## [INSTRUCTIONS FOR THE TASK]
Give back only the lines in the records below from the one with "1 polymer 'GRF-type" to the one with "ATOM 17 N N", both inclusive, word for word.

## [EXTRACTED RECORDS]
**********

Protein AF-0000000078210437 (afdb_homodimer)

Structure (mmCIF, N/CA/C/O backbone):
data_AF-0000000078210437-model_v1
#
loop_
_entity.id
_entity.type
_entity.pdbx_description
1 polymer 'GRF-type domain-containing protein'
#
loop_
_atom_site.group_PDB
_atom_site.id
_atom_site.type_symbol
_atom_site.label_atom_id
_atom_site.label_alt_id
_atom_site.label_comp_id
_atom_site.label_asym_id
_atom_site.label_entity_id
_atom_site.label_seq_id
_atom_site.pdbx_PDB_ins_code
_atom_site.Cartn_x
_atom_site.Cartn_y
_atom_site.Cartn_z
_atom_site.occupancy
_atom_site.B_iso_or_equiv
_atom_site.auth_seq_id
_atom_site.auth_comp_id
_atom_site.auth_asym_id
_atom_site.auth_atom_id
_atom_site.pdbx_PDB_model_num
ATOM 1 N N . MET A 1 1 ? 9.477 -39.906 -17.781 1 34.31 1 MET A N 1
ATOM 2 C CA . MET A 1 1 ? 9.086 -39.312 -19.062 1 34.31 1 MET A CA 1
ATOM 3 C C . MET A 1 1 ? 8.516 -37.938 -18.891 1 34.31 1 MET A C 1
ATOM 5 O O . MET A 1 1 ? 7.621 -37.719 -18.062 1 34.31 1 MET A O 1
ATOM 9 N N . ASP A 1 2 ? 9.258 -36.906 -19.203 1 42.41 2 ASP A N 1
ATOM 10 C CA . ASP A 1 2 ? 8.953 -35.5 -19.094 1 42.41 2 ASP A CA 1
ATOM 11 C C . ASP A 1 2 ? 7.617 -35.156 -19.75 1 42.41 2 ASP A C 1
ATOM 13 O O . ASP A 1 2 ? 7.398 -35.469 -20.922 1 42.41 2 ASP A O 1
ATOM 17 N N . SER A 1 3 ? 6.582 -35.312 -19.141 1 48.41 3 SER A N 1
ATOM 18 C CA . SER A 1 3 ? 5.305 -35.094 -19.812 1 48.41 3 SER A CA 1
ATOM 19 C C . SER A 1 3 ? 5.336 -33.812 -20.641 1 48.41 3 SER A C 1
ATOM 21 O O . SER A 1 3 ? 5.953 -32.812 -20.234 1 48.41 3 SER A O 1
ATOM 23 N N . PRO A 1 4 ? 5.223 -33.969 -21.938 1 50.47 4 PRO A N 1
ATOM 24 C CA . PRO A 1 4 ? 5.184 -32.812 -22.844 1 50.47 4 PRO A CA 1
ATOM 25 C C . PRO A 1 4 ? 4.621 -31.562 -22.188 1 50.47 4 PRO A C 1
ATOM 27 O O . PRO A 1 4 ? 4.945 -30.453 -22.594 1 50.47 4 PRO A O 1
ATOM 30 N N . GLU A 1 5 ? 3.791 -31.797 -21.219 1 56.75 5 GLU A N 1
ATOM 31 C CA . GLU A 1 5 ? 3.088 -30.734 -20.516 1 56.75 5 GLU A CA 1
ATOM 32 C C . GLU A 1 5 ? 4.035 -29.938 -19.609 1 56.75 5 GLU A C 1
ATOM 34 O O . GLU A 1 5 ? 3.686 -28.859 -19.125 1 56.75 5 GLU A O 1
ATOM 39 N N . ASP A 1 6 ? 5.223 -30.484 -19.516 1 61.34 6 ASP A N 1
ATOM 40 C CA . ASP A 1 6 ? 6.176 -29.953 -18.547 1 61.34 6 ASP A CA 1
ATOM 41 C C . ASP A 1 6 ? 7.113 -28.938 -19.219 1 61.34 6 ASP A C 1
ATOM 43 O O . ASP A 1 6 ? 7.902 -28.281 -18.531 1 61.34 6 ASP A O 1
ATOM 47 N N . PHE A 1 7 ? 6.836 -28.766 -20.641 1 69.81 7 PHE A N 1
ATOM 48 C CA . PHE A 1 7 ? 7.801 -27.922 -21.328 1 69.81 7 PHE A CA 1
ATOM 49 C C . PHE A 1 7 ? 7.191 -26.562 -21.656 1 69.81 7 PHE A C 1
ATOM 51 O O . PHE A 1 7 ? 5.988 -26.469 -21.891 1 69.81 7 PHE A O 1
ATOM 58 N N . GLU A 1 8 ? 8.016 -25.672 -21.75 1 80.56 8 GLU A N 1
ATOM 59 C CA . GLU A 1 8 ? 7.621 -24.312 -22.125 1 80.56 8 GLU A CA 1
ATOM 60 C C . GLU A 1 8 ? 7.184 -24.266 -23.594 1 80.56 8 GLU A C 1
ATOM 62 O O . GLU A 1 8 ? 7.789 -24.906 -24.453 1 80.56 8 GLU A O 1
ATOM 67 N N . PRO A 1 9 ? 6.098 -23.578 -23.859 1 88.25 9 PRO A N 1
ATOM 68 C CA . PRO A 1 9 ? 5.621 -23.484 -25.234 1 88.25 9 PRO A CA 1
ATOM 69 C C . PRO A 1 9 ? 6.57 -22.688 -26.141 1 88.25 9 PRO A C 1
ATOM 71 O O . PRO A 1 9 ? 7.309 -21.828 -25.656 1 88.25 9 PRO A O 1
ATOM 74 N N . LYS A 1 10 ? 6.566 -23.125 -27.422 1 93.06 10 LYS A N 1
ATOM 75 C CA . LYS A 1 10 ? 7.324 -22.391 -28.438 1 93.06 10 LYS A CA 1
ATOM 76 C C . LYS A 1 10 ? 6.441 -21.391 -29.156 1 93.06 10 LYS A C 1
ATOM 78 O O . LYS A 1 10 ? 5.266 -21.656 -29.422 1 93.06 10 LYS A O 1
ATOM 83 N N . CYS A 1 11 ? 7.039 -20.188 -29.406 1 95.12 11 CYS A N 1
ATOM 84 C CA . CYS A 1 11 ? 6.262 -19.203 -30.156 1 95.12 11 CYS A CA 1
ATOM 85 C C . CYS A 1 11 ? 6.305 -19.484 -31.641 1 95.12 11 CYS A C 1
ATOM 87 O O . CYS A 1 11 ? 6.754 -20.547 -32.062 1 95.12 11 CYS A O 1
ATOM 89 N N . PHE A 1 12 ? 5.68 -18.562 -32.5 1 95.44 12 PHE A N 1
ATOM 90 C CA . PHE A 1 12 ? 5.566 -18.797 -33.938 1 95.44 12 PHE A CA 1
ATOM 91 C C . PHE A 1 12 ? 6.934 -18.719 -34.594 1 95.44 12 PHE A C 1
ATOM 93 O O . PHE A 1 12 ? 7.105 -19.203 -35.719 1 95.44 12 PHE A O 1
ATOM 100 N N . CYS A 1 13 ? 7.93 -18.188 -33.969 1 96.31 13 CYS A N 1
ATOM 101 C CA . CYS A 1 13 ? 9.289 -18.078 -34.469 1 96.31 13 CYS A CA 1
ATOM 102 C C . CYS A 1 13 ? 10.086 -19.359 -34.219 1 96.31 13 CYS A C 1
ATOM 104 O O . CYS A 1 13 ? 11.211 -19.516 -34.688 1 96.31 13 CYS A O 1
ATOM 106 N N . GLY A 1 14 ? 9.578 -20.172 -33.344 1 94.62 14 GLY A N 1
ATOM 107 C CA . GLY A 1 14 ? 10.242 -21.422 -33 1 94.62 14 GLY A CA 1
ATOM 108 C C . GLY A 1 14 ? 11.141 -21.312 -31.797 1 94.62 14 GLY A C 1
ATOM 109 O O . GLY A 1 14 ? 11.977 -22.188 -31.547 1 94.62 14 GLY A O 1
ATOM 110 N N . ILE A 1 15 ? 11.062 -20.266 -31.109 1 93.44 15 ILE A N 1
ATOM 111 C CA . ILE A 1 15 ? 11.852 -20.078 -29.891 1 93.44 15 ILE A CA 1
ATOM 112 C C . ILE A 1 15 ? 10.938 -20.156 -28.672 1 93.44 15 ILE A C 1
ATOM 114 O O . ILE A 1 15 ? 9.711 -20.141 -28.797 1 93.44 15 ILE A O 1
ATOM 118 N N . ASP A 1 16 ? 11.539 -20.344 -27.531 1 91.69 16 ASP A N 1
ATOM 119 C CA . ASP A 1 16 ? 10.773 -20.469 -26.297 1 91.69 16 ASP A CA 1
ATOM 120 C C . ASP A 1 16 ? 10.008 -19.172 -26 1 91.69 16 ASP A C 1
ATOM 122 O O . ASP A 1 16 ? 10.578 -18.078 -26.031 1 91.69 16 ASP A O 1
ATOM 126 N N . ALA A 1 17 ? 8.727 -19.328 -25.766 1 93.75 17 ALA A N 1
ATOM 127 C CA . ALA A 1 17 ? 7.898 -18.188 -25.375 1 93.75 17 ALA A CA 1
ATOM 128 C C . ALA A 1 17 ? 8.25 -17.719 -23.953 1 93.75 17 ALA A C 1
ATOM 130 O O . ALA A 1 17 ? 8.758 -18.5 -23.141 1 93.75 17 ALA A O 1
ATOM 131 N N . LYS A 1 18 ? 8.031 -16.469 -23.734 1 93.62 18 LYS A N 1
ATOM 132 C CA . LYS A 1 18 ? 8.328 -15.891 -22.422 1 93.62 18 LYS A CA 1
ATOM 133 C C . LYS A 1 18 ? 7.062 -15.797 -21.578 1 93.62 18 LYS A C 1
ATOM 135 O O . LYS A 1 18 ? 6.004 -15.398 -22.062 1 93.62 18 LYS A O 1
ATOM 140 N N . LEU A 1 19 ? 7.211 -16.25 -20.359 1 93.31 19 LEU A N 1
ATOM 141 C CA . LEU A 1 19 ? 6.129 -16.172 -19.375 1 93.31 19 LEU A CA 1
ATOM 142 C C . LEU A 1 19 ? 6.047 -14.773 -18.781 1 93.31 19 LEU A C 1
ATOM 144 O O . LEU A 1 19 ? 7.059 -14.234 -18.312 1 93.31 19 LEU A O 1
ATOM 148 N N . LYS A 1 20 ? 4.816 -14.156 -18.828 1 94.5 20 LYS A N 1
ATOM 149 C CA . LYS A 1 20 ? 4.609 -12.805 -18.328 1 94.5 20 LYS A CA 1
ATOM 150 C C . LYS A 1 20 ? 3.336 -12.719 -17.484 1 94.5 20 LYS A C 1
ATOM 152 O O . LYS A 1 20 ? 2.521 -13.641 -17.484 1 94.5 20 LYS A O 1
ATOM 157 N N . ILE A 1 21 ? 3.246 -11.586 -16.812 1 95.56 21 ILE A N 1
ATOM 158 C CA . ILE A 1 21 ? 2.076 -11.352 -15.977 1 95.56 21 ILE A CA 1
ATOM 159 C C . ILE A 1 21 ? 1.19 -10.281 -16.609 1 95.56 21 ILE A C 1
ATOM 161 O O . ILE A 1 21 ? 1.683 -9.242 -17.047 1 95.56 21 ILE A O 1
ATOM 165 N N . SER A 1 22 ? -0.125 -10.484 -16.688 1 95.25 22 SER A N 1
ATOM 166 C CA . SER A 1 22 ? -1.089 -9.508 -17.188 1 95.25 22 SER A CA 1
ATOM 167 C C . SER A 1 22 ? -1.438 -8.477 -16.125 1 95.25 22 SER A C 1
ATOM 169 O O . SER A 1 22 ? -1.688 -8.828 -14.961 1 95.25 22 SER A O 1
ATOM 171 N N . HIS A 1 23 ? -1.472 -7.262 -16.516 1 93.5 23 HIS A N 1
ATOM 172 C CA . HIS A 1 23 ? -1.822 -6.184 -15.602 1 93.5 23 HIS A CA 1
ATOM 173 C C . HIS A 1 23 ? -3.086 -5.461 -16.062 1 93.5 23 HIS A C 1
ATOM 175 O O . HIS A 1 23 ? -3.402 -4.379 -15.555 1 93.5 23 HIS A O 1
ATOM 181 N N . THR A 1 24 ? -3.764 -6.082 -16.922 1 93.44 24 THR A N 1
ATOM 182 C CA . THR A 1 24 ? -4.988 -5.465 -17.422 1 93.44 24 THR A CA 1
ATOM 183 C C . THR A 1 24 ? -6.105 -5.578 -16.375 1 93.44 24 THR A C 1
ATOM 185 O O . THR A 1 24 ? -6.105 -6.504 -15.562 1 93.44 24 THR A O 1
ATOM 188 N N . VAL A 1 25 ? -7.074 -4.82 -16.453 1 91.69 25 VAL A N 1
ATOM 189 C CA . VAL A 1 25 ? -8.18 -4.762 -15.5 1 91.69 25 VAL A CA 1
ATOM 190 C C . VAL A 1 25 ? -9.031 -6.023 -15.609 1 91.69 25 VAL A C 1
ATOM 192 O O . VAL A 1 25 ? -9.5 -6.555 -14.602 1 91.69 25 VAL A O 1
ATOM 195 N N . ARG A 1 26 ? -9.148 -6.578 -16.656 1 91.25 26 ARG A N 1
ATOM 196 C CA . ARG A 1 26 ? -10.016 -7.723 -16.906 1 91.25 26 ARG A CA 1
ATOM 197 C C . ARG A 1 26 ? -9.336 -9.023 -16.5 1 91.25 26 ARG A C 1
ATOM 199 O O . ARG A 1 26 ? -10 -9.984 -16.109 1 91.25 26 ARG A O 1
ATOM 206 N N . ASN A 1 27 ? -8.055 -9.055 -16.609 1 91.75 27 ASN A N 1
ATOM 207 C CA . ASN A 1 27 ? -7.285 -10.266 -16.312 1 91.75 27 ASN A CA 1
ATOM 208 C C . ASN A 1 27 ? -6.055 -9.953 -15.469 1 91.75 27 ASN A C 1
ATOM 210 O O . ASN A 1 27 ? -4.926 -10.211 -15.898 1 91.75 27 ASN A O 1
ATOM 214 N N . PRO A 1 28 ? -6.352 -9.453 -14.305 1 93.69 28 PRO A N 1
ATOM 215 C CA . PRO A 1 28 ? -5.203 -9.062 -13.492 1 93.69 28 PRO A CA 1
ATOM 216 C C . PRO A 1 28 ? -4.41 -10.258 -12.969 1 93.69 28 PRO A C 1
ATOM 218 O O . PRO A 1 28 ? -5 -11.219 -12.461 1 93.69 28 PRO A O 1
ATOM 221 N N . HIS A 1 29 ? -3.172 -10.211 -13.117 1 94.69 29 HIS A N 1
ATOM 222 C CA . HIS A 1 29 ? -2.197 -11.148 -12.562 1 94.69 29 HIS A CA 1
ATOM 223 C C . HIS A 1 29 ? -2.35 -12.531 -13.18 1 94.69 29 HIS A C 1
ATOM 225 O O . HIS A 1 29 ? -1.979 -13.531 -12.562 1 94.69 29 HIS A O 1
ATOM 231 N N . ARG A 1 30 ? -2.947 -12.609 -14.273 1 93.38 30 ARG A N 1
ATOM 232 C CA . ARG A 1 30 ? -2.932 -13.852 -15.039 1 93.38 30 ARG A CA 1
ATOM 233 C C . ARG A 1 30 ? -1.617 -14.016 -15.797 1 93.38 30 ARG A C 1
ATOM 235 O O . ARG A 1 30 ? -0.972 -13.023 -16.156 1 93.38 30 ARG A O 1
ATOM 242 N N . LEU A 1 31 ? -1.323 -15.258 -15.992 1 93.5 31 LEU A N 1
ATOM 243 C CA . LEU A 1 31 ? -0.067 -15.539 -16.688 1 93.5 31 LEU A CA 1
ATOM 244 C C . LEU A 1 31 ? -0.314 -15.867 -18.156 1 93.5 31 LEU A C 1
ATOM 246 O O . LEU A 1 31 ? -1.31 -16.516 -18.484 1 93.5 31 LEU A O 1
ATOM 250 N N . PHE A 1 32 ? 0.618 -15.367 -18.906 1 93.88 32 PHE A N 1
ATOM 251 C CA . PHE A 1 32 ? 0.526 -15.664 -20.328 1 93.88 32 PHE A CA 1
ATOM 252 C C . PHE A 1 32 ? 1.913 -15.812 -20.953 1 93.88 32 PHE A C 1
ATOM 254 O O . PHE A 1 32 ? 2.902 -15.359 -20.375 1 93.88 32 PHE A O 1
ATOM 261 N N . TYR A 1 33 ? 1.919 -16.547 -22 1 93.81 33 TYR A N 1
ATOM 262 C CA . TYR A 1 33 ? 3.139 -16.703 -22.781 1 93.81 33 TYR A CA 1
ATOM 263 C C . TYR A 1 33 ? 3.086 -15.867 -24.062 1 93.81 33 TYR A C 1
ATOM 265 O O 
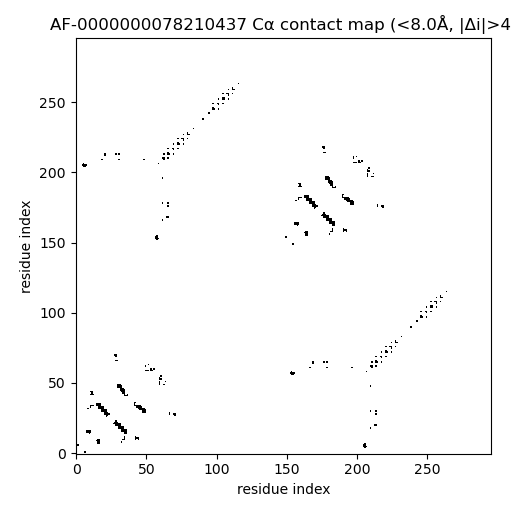. TYR A 1 33 ? 2.043 -15.781 -24.719 1 93.81 33 TYR A O 1
ATOM 273 N N . ASN A 1 34 ? 4.227 -15.203 -24.25 1 94.75 34 ASN A N 1
ATOM 274 C CA . ASN A 1 34 ? 4.375 -14.484 -25.516 1 94.75 34 ASN A CA 1
ATOM 275 C C . ASN A 1 34 ? 5.809 -14.547 -26.031 1 94.75 34 ASN A C 1
ATOM 277 O O . ASN A 1 34 ? 6.68 -15.133 -25.391 1 94.75 34 ASN A O 1
ATOM 281 N N . CYS A 1 35 ? 5.879 -14.078 -27.234 1 96.5 35 CYS A N 1
ATOM 282 C CA . CYS A 1 35 ? 7.184 -14.141 -27.875 1 96.5 35 CYS A CA 1
ATOM 283 C C . CYS A 1 35 ? 8.234 -13.422 -27.031 1 96.5 35 CYS A C 1
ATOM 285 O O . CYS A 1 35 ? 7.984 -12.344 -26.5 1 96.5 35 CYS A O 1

**********

## [EXERCISE OUTPUT]
1 polymer 'GRF-type domain-containing protein'
#
loop_
_atom_site.group_PDB
_atom_site.id
_atom_site.type_symbol
_atom_site.label_atom_id
_atom_site.label_alt_id
_atom_site.label_comp_id
_atom_site.label_asym_id
_atom_site.label_entity_id
_atom_site.label_seq_id
_atom_site.pdbx_PDB_ins_code
_atom_site.Cartn_x
_atom_site.Cartn_y
_atom_site.Cartn_z
_atom_site.occupancy
_atom_site.B_iso_or_equiv
_atom_site.auth_seq_id
_atom_site.auth_comp_id
_atom_site.auth_asym_id
_atom_site.auth_atom_id
_atom_site.pdbx_PDB_model_num
ATOM 1 N N . MET A 1 1 ? 9.477 -39.906 -17.781 1 34.31 1 MET A N 1
ATOM 2 C CA . MET A 1 1 ? 9.086 -39.312 -19.062 1 34.31 1 MET A CA 1
ATOM 3 C C . MET A 1 1 ? 8.516 -37.938 -18.891 1 34.31 1 MET A C 1
ATOM 5 O O . MET A 1 1 ? 7.621 -37.719 -18.062 1 34.31 1 MET A O 1
ATOM 9 N N . ASP A 1 2 ? 9.258 -36.906 -19.203 1 42.41 2 ASP A N 1
ATOM 10 C CA . ASP A 1 2 ? 8.953 -35.5 -19.094 1 42.41 2 ASP A CA 1
ATOM 11 C C . ASP A 1 2 ? 7.617 -35.156 -19.75 1 42.41 2 ASP A C 1
ATOM 13 O O . ASP A 1 2 ? 7.398 -35.469 -20.922 1 42.41 2 ASP A O 1
ATOM 17 N N . SER A 1 3 ? 6.582 -35.312 -19.141 1 48.41 3 SER A N 1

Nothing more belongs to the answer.